A banda investe em uma forma de música que, na maior parte do tempo, é mais intimista e melodiosa do gênero, com toques de Jazz e Fusion, com um bom nível técnico e muitas viagens progressivas virtuosas. Mas ao mesmo tempo, há claros elementos de Prog Metal aqui e ali, e mesmo alguns vocais com tons mais agressivos (sim, referências claras a influência do Metal extremo) e riffs de guitarra com timbres abrasivos, o que permite que o estilo do sexteto seja bem atual, longe de soar datado. E o melhor de tudo, único.

Produzido, mixado e masterizado pelo vocalista/guitarrista Pedro Acker, o disco poderia ter uma sonoridade melhor, já que o nível de crueza está um pouco além do que a música do grupo precisa. Óbvio que está claro e compreensível, mas poderia ser melhor. Mas mesmo assim, é suficiente para percebermos que o trabalho deles é muito bom.

O grupo, nessa característica híbrida que ostenta, eles sabem criar bons arranjos e momentos grandiosos, além de nos seduzir com melodias muito bem pensadas. A técnica instrumental individual de cada um dos integrantes flui de forma espontânea, sem ser uma aula de autoindulgência que só entediaria os ouvintes. 
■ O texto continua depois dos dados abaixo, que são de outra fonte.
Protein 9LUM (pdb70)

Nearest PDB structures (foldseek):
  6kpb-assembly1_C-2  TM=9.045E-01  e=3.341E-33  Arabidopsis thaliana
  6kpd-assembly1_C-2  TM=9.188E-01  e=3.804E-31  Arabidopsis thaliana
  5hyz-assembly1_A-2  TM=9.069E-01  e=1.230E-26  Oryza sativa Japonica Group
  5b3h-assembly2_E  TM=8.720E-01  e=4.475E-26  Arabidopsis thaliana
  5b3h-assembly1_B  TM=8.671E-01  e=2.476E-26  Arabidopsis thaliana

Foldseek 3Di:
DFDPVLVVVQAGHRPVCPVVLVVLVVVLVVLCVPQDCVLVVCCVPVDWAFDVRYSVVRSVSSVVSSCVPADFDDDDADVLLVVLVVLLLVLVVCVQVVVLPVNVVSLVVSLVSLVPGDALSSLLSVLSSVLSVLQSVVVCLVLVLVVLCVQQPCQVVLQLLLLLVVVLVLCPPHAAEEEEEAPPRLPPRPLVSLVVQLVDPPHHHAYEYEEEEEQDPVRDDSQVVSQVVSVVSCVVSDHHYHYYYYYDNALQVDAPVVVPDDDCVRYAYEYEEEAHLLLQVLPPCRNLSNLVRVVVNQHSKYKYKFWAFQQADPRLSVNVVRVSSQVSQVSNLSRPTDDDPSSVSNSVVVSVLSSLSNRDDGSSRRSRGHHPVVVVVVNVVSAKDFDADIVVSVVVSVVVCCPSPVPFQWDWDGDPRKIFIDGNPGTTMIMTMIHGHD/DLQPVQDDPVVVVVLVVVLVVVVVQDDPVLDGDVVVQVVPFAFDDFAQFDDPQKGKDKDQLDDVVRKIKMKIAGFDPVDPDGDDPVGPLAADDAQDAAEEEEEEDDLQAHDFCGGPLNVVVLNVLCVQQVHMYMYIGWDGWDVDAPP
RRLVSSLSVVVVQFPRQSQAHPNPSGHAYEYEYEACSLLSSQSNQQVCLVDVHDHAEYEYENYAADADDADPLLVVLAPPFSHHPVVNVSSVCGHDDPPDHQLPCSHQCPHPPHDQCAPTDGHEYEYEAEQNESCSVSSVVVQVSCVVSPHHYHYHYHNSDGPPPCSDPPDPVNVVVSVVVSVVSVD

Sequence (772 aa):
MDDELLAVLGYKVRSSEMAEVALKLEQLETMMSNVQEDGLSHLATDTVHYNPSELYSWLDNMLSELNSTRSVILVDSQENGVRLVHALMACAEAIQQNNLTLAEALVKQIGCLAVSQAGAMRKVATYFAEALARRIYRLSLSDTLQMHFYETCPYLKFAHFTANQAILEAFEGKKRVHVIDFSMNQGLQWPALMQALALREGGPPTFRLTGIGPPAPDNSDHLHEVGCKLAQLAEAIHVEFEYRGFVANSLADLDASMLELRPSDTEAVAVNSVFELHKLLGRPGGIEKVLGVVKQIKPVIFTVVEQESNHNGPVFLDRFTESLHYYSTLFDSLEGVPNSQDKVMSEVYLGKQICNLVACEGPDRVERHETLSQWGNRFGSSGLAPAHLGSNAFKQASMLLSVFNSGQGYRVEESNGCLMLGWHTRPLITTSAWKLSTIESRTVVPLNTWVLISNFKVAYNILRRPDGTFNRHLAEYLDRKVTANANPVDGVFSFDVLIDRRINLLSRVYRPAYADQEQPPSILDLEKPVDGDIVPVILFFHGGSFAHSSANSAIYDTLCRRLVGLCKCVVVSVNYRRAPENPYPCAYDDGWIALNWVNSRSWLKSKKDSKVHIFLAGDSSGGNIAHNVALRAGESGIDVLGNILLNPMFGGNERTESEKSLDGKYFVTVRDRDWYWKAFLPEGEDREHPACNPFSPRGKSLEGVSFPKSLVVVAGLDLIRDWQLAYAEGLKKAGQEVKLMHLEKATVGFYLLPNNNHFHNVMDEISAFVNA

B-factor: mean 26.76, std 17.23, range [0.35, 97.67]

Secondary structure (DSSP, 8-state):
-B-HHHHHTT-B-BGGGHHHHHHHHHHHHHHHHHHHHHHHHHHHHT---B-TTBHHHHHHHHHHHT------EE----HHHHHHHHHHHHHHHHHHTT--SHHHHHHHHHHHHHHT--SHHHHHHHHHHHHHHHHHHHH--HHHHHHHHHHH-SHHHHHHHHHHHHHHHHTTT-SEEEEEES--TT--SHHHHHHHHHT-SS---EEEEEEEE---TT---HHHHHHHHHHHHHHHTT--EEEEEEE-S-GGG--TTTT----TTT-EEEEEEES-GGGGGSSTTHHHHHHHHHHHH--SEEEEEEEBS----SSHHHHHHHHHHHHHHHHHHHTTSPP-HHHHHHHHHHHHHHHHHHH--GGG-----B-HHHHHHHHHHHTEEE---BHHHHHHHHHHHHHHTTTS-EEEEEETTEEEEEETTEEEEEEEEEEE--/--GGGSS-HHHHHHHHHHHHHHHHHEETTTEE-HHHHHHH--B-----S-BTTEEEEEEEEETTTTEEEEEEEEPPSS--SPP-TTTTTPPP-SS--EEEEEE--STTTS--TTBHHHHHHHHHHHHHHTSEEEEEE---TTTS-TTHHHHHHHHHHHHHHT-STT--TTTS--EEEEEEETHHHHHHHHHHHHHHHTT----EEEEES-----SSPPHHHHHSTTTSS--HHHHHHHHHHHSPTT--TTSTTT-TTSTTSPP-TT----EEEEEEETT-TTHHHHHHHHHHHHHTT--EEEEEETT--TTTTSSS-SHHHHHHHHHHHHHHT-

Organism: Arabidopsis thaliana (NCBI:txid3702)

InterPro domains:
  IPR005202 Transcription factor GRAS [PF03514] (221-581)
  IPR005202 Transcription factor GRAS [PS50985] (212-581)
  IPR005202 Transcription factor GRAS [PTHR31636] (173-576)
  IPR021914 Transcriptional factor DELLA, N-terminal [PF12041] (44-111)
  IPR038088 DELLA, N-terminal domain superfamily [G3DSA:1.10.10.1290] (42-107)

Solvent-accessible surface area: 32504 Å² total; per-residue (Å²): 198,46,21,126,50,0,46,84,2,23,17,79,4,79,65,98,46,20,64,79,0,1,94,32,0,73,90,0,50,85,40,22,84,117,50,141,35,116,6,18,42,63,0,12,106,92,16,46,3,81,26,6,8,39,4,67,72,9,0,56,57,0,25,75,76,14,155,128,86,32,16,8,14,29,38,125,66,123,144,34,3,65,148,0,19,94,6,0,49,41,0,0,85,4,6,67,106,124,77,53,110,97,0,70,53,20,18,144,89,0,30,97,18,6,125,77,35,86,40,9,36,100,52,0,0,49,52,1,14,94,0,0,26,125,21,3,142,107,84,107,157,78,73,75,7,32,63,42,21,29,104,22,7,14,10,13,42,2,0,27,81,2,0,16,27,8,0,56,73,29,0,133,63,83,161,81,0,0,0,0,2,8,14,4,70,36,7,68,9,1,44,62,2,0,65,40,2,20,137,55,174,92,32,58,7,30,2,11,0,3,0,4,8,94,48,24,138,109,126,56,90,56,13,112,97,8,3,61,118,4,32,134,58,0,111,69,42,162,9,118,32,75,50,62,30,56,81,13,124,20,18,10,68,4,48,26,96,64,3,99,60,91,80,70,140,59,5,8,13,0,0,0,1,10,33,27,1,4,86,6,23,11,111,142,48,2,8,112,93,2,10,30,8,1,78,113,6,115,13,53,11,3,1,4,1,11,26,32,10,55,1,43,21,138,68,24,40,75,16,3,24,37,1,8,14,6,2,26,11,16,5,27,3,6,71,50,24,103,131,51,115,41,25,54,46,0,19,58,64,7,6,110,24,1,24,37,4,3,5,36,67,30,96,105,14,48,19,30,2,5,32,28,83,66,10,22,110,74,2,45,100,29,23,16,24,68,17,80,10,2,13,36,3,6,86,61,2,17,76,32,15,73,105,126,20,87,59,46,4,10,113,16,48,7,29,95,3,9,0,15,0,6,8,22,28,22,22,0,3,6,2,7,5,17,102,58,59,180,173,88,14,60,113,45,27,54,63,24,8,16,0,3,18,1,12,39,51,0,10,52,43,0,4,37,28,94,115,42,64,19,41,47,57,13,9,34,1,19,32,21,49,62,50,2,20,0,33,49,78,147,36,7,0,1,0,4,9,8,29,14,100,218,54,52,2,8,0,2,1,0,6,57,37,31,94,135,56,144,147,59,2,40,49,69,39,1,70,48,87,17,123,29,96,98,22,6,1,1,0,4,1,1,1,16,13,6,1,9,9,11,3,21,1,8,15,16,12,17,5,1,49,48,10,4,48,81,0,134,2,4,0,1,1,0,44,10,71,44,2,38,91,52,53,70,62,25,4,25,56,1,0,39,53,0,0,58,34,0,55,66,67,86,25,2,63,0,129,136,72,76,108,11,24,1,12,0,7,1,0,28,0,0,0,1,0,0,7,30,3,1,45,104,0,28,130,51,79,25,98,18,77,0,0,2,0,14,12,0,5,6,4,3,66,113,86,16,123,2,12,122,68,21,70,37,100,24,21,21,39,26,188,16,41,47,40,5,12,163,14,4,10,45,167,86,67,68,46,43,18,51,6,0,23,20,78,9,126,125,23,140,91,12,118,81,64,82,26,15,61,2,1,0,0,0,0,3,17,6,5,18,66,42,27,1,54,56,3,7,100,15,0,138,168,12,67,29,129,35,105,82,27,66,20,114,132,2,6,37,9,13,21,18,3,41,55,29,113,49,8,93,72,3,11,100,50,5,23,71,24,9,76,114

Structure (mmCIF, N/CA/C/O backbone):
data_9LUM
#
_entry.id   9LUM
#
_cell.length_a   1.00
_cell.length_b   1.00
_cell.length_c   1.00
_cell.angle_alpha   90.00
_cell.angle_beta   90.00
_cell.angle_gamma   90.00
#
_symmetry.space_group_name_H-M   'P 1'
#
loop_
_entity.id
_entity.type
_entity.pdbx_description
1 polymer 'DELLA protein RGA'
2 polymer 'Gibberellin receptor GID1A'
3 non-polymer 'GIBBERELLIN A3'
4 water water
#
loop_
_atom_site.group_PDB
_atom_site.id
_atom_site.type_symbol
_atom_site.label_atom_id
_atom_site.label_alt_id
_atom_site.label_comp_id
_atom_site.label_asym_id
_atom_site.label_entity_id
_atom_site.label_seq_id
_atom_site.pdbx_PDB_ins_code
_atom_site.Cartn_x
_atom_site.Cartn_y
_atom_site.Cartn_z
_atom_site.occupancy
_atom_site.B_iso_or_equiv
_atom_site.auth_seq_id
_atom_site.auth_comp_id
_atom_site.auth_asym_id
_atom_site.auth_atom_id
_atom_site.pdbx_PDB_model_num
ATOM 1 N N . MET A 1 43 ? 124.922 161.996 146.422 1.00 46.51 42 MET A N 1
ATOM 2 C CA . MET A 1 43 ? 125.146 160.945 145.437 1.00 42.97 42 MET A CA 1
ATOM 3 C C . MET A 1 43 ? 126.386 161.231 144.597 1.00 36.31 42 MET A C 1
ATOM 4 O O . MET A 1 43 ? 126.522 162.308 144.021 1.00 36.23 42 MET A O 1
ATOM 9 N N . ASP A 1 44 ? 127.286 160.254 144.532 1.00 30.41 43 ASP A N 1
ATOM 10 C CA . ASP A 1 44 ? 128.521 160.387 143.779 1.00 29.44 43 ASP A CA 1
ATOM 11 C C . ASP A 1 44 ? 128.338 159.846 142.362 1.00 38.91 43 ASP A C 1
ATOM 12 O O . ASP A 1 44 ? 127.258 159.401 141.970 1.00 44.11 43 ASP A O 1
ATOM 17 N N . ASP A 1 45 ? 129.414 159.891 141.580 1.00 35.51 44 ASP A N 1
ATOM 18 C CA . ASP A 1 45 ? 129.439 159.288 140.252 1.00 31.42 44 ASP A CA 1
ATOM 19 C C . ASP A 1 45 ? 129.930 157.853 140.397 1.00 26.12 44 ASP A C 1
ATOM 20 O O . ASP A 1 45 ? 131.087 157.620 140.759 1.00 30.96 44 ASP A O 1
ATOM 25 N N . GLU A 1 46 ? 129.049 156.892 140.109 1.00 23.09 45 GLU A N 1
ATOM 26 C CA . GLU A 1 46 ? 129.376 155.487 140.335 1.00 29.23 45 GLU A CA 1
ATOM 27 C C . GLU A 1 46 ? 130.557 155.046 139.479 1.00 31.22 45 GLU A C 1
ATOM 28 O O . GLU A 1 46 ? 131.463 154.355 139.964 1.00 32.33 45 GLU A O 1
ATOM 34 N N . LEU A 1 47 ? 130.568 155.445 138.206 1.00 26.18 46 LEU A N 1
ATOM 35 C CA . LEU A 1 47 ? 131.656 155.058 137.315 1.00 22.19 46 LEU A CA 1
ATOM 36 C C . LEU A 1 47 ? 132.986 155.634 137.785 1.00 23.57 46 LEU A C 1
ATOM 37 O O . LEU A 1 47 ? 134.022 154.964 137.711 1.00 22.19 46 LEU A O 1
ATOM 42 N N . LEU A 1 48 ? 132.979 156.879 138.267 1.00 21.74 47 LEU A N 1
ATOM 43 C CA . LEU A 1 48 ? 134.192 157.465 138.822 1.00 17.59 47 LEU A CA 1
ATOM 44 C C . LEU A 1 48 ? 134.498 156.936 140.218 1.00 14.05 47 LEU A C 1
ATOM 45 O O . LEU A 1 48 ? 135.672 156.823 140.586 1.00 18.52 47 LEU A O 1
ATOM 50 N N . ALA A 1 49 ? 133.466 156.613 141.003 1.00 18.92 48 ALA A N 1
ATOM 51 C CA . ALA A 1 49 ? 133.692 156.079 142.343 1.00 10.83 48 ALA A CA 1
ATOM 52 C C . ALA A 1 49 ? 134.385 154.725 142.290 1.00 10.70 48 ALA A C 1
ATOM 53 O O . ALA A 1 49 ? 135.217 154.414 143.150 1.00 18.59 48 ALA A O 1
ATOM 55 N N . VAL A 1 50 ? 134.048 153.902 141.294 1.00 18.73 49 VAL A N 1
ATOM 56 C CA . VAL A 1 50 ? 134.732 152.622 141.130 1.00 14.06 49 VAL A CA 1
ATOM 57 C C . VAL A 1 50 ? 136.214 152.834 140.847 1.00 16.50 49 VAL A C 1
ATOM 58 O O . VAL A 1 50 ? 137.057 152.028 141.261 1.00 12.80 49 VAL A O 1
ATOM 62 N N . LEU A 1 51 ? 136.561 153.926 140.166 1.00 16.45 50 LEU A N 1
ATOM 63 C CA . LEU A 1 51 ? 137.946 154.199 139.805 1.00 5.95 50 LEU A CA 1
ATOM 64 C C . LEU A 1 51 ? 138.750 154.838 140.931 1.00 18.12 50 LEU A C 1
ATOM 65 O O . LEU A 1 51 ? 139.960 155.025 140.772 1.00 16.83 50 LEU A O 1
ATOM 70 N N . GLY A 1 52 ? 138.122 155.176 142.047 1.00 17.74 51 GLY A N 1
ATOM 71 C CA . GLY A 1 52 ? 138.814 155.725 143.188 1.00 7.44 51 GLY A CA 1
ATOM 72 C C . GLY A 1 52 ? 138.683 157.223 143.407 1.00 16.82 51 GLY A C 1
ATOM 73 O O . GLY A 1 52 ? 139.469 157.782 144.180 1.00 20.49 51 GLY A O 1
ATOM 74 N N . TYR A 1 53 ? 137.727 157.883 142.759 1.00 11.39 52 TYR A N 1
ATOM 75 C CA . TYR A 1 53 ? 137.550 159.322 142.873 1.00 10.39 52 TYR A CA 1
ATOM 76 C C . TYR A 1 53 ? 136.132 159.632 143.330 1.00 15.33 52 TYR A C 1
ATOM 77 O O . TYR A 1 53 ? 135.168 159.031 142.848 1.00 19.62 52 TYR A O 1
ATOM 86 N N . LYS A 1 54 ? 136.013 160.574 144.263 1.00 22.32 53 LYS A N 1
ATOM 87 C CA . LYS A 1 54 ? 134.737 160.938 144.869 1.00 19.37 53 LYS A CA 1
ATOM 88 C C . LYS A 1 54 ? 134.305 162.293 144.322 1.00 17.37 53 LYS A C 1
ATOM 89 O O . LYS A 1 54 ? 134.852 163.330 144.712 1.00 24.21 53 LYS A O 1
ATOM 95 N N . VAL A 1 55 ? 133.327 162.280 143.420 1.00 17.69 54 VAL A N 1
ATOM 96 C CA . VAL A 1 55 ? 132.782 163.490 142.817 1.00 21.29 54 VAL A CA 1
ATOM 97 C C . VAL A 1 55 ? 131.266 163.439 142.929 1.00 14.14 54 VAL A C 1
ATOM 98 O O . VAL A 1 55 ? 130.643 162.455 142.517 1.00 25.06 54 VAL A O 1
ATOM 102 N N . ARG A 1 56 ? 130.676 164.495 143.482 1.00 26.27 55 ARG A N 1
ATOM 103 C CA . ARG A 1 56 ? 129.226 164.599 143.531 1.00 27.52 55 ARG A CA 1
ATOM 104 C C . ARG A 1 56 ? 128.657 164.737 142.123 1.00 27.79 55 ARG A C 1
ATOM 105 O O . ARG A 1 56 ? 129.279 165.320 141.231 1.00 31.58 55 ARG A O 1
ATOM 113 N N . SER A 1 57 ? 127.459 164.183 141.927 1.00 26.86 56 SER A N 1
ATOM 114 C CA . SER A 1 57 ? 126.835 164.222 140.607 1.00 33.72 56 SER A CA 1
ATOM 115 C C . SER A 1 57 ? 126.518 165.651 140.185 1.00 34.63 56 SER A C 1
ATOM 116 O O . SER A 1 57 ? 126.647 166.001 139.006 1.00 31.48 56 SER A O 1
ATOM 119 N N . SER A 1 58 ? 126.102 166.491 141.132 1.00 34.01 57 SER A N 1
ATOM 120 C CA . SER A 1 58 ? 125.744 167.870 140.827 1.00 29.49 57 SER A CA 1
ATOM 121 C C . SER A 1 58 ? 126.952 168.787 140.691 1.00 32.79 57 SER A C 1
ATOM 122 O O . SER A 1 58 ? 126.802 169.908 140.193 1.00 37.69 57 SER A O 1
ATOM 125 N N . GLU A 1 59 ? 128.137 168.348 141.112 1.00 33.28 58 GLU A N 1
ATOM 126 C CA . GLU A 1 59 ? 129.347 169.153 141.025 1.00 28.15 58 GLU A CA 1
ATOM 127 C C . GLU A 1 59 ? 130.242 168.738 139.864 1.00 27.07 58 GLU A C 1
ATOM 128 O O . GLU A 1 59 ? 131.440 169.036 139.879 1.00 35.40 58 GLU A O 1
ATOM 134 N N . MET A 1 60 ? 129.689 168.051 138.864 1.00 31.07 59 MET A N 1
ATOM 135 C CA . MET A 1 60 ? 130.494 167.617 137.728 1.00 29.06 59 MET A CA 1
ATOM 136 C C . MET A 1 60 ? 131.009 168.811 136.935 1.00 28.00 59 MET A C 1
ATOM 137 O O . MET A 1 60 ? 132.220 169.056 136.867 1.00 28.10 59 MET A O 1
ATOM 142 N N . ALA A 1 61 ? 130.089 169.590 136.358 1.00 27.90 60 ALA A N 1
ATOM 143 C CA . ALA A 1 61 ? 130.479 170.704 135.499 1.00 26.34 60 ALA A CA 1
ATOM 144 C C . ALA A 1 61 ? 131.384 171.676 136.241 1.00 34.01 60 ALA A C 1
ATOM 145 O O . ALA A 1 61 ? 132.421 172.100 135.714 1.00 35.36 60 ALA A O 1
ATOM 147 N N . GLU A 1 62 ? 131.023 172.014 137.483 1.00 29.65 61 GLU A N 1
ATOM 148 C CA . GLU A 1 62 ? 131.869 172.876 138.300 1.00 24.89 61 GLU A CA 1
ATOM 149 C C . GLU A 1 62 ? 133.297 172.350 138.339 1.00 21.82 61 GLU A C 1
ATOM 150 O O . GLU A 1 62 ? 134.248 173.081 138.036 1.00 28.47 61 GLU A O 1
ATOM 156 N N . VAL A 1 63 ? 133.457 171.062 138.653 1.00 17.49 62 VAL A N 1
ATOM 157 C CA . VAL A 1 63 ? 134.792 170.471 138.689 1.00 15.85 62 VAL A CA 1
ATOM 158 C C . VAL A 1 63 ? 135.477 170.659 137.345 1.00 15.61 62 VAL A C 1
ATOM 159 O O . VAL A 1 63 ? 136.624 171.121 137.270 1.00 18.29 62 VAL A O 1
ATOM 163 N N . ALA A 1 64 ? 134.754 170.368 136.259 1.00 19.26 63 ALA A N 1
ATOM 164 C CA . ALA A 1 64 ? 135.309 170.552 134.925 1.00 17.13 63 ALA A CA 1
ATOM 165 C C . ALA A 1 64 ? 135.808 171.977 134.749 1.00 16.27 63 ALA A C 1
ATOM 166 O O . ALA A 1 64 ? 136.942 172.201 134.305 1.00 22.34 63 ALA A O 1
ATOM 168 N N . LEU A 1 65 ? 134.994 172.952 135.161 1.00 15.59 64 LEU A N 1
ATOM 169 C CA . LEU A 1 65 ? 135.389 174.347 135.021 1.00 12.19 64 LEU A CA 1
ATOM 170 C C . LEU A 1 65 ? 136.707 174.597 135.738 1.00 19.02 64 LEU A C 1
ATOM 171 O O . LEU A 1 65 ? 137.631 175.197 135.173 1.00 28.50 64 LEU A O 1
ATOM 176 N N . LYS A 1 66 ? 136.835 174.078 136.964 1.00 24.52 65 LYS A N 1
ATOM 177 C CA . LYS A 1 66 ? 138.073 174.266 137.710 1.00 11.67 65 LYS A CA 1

Em “Nightfall”, a banda mostra uma canção híbrida entre o intimismo jazzista, o virtuosismo do Progressivo e elementos do Metal e alguns vocais urrados, mas sempre sendo consensual e inteligível, com belo trabalho dos vocais e dos teclados. Na longa “Chaos Surrounding My Soul”, onde se destacam saxofones e o trabalho técnico e consistente da base rítmica, mas mesmo assim, se preparem para momentos pesados e com vocais extremos. Em “Kosmus”, uma instrumental bem interessante e intimista, com um trabalho belíssimo das guitarras. “Final Destination” já se mostra mais voltada ao Prog Metal, com bastante peso nas bases de guitarra com tons abrasivos modernos, mas com sutis partes de teclados muito bem encaixadas. E em “Cor”, temos a volta das partes mais calmas típicas de locais mais intimistas, e que belíssimos arranjos de teclados, baixo e saxofones.

Eles são talentosos e sabem o que querem de sua música. Mas uma produção mais esmerada os ajudará a chegar ainda mais longe.